Colorado Outbacker said:


> Hi
> 
> 
> 
> ...


Tony,
How did you wire them together? Is it as simple as putting soldering up bell wire to all the sirens and putting them all in parallel?


----------



## California Jim (Dec 11, 2003)

Most new detectors have terminals on the back to jump from one to the next. It's easy to wire.

I'm sure my kiddies would sleep through the alarm even though our detectors are INSIDE each room, not in the hall. That's just how kids are, they play hard and sleep hard. It's up to the grown ups to get them out in an emergency.

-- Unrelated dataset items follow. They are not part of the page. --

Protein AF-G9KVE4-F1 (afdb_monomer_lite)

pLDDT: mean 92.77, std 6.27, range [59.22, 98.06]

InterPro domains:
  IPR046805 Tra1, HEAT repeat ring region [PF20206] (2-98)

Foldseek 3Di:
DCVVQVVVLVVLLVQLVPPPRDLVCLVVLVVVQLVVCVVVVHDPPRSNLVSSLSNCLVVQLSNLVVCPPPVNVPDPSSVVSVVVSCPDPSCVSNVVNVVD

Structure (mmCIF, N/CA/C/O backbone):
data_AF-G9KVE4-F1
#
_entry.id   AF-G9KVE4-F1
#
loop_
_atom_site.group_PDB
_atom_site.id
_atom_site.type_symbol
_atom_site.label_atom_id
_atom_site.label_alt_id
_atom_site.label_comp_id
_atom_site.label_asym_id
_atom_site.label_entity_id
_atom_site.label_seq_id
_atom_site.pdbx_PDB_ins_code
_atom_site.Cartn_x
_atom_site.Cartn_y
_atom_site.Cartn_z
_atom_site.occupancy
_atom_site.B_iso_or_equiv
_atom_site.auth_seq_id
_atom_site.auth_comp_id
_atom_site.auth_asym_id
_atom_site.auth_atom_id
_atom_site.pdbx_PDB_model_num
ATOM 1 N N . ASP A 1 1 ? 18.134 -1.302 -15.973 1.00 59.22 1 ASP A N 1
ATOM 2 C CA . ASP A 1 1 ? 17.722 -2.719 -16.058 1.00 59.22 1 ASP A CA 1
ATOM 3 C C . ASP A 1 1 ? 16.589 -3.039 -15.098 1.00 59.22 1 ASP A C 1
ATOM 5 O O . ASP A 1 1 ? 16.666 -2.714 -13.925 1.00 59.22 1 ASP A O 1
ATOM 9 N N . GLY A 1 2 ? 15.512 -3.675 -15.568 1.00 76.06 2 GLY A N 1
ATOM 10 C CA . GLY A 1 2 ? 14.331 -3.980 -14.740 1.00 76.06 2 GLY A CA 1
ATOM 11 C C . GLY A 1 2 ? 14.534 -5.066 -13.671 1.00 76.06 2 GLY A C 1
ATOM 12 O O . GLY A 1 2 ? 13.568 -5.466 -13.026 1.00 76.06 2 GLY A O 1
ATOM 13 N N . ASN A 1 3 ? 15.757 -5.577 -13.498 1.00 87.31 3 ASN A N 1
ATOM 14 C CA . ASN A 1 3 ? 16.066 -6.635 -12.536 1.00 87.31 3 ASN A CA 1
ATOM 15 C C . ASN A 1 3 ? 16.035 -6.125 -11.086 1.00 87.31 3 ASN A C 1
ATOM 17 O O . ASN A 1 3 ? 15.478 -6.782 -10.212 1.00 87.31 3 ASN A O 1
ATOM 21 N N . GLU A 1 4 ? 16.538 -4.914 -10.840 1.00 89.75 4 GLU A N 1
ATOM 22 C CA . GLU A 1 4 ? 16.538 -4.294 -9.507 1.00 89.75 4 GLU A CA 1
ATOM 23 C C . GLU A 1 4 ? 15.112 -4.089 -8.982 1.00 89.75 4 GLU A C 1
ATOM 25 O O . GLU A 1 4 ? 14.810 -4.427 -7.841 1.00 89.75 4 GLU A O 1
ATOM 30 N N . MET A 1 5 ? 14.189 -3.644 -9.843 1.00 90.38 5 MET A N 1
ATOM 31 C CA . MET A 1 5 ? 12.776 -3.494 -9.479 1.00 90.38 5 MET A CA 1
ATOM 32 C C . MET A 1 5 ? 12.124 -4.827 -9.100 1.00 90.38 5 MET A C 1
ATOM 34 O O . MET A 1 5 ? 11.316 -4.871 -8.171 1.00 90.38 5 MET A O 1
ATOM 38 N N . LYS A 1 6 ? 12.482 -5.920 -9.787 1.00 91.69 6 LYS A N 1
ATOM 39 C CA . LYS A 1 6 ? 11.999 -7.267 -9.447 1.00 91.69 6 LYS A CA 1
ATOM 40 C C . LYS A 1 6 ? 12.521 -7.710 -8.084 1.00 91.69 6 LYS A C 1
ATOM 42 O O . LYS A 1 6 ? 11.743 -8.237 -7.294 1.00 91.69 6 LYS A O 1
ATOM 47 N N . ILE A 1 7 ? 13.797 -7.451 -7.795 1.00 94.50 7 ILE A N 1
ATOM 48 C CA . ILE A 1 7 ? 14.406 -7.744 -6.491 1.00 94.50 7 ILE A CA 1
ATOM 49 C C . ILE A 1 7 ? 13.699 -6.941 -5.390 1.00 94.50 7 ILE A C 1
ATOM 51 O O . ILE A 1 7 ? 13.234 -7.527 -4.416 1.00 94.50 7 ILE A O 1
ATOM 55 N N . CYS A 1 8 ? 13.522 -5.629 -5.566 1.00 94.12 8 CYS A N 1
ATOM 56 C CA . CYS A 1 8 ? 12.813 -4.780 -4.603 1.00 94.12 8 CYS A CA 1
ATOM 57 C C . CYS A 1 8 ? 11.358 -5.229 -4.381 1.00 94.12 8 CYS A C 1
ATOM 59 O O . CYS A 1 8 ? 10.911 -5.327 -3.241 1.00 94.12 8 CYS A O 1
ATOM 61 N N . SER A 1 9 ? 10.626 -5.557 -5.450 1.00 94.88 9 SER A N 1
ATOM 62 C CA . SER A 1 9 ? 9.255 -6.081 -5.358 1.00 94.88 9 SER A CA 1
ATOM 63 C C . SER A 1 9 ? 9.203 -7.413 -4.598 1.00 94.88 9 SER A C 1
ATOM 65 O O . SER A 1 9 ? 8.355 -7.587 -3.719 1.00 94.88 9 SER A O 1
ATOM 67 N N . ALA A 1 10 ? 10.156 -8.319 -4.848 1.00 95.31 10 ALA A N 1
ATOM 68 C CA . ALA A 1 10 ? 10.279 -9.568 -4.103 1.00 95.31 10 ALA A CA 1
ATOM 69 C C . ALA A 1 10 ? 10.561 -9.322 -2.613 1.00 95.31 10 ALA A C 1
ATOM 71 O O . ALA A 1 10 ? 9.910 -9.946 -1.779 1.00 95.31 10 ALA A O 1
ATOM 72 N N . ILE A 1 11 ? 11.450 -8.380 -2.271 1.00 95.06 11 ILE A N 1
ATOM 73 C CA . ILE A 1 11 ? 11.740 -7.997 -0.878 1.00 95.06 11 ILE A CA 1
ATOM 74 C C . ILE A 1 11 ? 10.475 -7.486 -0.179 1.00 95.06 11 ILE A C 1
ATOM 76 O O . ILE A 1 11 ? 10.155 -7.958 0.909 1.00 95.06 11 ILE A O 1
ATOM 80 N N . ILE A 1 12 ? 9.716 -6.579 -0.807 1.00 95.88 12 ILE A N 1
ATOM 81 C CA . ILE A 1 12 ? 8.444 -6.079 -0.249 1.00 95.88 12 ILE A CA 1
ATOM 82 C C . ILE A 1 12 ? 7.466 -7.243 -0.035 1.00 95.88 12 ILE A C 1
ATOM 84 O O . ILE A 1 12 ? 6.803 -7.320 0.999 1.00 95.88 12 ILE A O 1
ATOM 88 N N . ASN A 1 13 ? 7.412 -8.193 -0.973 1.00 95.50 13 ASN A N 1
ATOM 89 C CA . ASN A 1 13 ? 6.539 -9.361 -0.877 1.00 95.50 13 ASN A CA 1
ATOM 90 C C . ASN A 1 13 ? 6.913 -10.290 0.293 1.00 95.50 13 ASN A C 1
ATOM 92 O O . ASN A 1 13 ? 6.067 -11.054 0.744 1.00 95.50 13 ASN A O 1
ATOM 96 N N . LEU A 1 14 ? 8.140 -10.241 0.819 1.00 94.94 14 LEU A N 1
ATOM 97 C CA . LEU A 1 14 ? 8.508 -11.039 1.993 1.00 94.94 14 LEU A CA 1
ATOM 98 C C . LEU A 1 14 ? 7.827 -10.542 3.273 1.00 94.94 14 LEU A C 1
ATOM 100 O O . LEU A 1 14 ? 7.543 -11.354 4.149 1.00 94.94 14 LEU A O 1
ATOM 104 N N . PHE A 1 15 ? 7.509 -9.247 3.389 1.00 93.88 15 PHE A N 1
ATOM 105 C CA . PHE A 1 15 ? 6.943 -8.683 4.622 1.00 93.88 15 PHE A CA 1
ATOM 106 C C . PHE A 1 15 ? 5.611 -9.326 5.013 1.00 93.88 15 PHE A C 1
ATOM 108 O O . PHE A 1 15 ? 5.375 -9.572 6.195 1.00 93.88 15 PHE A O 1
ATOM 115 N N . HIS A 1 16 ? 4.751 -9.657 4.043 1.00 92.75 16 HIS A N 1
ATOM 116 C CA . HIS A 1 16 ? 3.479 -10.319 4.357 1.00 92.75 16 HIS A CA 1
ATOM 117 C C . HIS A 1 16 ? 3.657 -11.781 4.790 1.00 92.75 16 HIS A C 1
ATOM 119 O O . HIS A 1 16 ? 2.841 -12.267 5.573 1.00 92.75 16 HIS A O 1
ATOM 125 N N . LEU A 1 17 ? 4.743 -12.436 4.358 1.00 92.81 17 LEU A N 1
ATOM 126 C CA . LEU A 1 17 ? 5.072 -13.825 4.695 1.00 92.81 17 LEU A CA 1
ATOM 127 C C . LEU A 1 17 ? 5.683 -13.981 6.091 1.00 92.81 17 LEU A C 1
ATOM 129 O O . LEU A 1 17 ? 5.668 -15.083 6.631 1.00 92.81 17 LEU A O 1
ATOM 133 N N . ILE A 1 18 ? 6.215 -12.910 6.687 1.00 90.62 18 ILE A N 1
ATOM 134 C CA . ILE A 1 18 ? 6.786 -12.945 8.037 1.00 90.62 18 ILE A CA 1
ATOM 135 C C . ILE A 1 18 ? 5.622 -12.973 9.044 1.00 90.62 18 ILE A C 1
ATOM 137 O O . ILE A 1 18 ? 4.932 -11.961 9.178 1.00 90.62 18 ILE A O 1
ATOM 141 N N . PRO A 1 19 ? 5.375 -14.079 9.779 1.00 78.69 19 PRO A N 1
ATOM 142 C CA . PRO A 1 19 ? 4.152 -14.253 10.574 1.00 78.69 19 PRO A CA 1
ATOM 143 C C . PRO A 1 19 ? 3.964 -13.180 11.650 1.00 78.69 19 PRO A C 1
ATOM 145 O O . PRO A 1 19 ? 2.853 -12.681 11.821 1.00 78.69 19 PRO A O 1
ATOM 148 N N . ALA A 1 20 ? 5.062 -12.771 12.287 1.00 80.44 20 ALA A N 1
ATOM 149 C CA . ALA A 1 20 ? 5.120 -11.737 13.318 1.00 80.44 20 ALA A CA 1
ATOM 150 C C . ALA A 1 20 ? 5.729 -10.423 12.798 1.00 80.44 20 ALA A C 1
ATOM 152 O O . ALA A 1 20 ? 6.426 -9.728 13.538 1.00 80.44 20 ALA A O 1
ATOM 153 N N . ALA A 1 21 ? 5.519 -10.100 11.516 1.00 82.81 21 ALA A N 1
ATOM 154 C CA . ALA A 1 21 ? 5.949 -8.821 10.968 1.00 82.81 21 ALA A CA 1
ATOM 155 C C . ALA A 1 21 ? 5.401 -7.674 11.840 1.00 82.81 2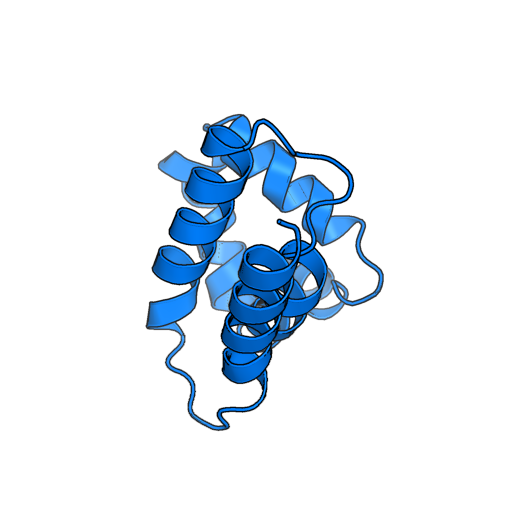1 ALA A C 1
ATOM 157 O O . ALA A 1 21 ? 4.189 -7.611 12.071 1.00 82.81 21 ALA A O 1
ATOM 158 N N . PRO A 1 22 ? 6.263 -6.784 12.356 1.00 86.81 22 PRO A N 1
ATOM 159 C CA . PRO A 1 22 ? 5.808 -5.700 13.208 1.00 86.81 22 PRO A CA 1
ATOM 160 C C . PRO A 1 22 ? 4.902 -4.735 12.440 1.00 86.81 22 PRO A C 1
ATOM 162 O O . PRO A 1 22 ? 5.293 -4.195 11.405 1.00 86.81 22 PRO A O 1
ATOM 165 N N . GLN A 1 23 ? 3.735 -4.422 13.008 1.00 90.50 23 GLN A N 1
ATOM 166 C CA . GLN A 1 23 ? 2.848 -3.369 12.492 1.00 90.50 23 GLN A CA 1
ATOM 167 C C . GLN A 1 23 ? 3.545 -1.998 12.403 1.00 90.50 23 GLN A C 1
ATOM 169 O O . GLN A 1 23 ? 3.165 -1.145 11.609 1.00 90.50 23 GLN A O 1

I would buy the talking version specifically for their rooms if available.


----------



## Colorado Outbacker (Jun 6, 2005)

kjp1969 said:


> Hi
> 
> 
> 
> ...


Tony,
How did you wire them together? Is it as simple as putting soldering up bell wire to all the sirens and putting them all in parallel?
[/quote]

Hi

I pulled three wire all through the walls, floors and ceilings and back to the service panel while remodeling. Pain in the back side and the wire is spendy now a days. I have heard of wireless types that set each other off if one sounds but do not know anything about them nor the price.

Have a good one!
Tony


----------



## dunn4 (Feb 16, 2008)

I replaced all of ours this year. A reminder that these things don't last forever. I think most have a five year recommended time for use. I didn't realize this until ours started malfunctioning and going off frequently even with a new battery. Did some research and learned about the need to routinely replace. Ours were wired into the house when it was built in 2000, so it was an easy job to replace. Just removed old alarm with mounting plate and attached new mounting plate, connected the wiring, and attached smoke alarm.

They work since we had a cooking incident a couple of months ago that produce alot of smoke.







The alarm near the kitchen went off and pretty soon the whole house was singing







with really loud alarm tones. Cleared out the smoke and mess and the alarms reset.


----------